= Sarah Bohndiek =

Biomedical physicist

Sarah Elizabeth Bohndiek is a physicist whose research involves developing novel imaging approaches for early cancer detection. She is a Professor in Biomedical Physics at the University of Cambridge and a Group Leader at the Cancer Research UK Cambridge Institute.

== Education ==
Bohndiek received her BA in Experimental and Theoretical Physics from the University of Cambridge in 2005. She then went on to complete a PhD in Radiation Physics at University College London in 2008, developing novel instrumentation for identification of cancer in breast biopsy samples using X-ray diffraction methods.

==Career and research==
Following completion of her PhD, Bohndiek moved to the University of Cambridge where she worked as a postdoctoral research fellow at the Department of Biochemistry, supervised by Prof. Kevin Brindle. Her research during this period focused on the use of novel magnetic resonance imaging methods for the early detection of treatment response in cancer.

In 2011, Bohndiek took the position of Postdoctoral Scholar at Stanford University's Department of Radiology, supervised by Prof. Sam Gambhir.

In October 2013, Bohndiek returned to the University of Cambridge as a fellow of Corpus Christi College, working as a lecturer at the Cavendish Laboratory.

Bohndiek's research at the Cancer Research UK Cambridge Institute has focused on devising new imaging approaches to improve early cancer diagnosis. One project is using hyperspectral imaging in endoscopy to map early metabolic changes in the oesophagus before cancer occurs, giving an early indication of the potential for developing the cancer.
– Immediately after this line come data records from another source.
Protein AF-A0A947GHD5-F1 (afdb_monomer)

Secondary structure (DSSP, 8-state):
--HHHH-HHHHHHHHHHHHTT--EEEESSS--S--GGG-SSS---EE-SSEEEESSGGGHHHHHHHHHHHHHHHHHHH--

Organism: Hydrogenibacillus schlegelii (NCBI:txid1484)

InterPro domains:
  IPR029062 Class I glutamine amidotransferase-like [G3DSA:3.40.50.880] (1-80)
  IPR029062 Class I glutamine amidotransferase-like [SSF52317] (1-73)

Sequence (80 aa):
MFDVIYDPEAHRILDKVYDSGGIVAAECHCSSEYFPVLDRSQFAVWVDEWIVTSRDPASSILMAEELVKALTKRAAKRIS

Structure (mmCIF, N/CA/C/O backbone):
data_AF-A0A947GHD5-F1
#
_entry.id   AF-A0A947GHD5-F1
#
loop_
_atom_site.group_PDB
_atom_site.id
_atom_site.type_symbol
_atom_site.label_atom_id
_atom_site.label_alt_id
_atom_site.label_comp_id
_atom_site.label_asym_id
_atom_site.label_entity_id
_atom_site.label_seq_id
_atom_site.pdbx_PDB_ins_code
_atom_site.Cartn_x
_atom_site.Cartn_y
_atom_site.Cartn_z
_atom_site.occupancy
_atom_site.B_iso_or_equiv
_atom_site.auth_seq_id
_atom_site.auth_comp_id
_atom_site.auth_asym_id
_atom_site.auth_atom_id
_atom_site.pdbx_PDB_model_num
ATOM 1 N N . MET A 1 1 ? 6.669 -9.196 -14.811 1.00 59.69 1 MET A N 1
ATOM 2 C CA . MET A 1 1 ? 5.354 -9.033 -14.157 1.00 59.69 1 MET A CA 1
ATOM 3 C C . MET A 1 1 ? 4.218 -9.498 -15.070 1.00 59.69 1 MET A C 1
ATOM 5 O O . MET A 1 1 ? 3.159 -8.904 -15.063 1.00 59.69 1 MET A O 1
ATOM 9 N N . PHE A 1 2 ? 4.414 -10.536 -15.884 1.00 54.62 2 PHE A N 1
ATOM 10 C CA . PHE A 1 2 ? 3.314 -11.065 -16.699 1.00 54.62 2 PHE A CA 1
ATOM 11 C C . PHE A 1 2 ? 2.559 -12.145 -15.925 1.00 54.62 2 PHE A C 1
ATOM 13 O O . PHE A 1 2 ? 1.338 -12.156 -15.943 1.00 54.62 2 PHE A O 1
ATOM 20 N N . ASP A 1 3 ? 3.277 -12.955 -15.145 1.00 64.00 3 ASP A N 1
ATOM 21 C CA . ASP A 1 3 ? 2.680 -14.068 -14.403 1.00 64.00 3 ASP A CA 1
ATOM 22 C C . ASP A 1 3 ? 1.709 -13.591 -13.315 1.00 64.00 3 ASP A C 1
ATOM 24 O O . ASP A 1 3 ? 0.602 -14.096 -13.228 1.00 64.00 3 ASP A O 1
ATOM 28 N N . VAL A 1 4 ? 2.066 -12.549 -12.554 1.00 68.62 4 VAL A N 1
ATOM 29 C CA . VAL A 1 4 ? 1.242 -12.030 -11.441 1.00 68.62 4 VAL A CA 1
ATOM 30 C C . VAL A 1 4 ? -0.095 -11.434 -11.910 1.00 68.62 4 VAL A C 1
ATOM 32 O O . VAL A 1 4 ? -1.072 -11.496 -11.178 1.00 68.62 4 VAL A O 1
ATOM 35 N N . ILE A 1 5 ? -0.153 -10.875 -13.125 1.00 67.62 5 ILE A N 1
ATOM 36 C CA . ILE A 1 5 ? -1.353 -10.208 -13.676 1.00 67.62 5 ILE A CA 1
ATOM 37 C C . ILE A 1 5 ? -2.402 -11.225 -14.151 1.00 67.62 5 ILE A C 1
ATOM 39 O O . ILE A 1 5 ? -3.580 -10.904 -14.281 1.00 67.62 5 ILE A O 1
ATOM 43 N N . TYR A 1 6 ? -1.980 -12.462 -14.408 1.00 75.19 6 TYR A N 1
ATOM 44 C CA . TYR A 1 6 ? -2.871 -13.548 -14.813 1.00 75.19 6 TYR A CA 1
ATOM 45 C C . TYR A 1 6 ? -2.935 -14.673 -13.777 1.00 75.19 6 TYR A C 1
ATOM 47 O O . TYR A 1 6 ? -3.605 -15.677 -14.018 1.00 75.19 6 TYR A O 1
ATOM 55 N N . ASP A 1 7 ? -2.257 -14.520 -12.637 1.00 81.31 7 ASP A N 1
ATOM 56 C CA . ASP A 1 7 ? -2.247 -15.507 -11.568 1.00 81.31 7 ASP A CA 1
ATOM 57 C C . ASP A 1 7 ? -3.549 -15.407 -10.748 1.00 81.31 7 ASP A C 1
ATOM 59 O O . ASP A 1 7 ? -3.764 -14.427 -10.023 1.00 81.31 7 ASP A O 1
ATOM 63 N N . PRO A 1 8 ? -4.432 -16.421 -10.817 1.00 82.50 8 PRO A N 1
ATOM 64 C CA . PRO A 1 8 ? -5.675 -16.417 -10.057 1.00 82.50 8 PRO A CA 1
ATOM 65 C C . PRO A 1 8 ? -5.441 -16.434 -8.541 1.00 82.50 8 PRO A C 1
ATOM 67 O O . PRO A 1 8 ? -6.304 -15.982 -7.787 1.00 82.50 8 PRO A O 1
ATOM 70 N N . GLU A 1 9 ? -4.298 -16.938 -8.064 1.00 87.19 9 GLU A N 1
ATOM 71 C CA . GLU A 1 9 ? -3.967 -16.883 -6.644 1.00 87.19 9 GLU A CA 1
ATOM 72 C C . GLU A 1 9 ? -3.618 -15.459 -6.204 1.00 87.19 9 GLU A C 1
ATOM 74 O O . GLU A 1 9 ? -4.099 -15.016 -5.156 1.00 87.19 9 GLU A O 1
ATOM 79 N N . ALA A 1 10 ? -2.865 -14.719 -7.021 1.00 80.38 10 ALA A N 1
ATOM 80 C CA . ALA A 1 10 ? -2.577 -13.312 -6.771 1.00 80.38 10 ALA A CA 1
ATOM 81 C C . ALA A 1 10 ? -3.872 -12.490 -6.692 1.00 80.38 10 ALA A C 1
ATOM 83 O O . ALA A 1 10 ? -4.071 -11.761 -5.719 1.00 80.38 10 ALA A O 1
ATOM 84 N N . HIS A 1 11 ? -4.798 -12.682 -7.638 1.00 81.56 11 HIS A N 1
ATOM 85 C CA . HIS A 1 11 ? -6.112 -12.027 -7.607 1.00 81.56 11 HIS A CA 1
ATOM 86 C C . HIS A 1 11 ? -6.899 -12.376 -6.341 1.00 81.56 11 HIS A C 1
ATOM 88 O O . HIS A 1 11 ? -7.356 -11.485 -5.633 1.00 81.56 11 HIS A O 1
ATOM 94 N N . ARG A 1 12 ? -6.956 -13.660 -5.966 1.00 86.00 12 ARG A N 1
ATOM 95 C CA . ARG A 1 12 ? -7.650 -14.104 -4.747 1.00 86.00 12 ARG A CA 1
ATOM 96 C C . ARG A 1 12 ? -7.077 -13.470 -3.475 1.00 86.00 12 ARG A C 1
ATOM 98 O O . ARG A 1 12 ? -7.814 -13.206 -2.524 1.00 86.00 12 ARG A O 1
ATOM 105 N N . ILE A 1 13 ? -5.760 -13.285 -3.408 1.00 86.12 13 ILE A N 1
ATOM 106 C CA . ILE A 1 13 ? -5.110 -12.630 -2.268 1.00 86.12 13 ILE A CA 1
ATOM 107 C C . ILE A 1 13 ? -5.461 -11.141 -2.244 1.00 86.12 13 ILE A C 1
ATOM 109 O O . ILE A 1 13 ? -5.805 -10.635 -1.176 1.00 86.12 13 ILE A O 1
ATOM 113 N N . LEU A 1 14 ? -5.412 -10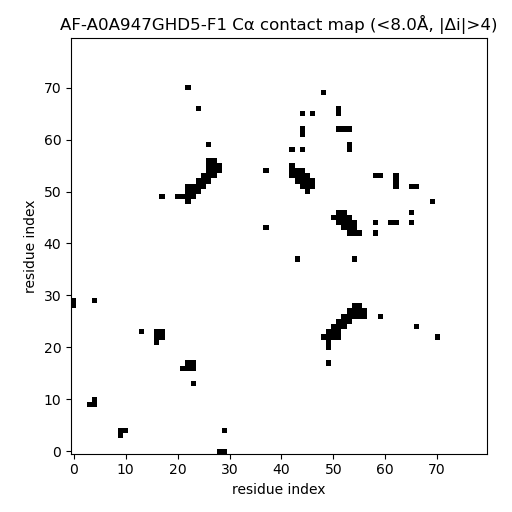.463 -3.394 1.00 80.56 14 LEU A N 1
ATOM 114 C CA . LEU A 1 14 ? -5.783 -9.052 -3.519 1.00 80.56 14 LEU A CA 1
ATOM 115 C C . LEU A 1 14 ? -7.237 -8.817 -3.095 1.00 80.56 14 LEU A C 1
ATOM 117 O O . LEU A 1 14 ? -7.473 -7.969 -2.235 1.00 80.56 14 LEU A O 1
ATOM 121 N N . ASP A 1 15 ? -8.169 -9.629 -3.597 1.00 83.19 15 ASP A N 1
ATOM 122 C CA . ASP A 1 15 ? -9.590 -9.567 -3.237 1.00 83.19 15 ASP A CA 1
ATOM 123 C C . ASP A 1 15 ? -9.781 -9.764 -1.734 1.00 83.19 15 ASP A C 1
ATOM 125 O O . ASP A 1 15 ? -10.419 -8.959 -1.064 1.00 83.19 15 ASP A O 1
ATOM 129 N N . LYS A 1 16 ? -9.138 -10.785 -1.149 1.00 85.38 16 LYS A N 1
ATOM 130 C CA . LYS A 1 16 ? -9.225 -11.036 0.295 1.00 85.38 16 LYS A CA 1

Bohndiek is co-lead of CRUK Cambridge Centre Early Detection Programme along with Rebecca Fitzgerald.

Bohndiek actively promotes science as a career, working with the Stemettes, MentorSET and engaging with media and public outreach.

==Awards and honours==
Bohndiek was awarded the 2014 WISE Research Award sponsored by the Institution of Engineering and Technology and the Wellcome Trust. This award is given for groundbreaking scientific research by a female-led team.

In 2014 Bohndiek also received the Clifford Paterson Medal and Prize, which is awarded by the Institute of Physics for early career contributions to the application of physics in an industrial or commercial context. She received this award for her work in developing molecular imaging techniques, which can be applied to study the response of tissue to different cancer treatments.

Recognising her commitment to teaching and mentoring, Bohndiek was also awarded the Marie Skłodowska-Curie Prize for Nurturing Research Talent and a Suffrage Science Heirloom by the Medical Research Council.

In 2018, Bohndiek was awarded the Cancer Research UK Future Leaders in Cancer Research Prize which recognises individuals who have produced research of international importance.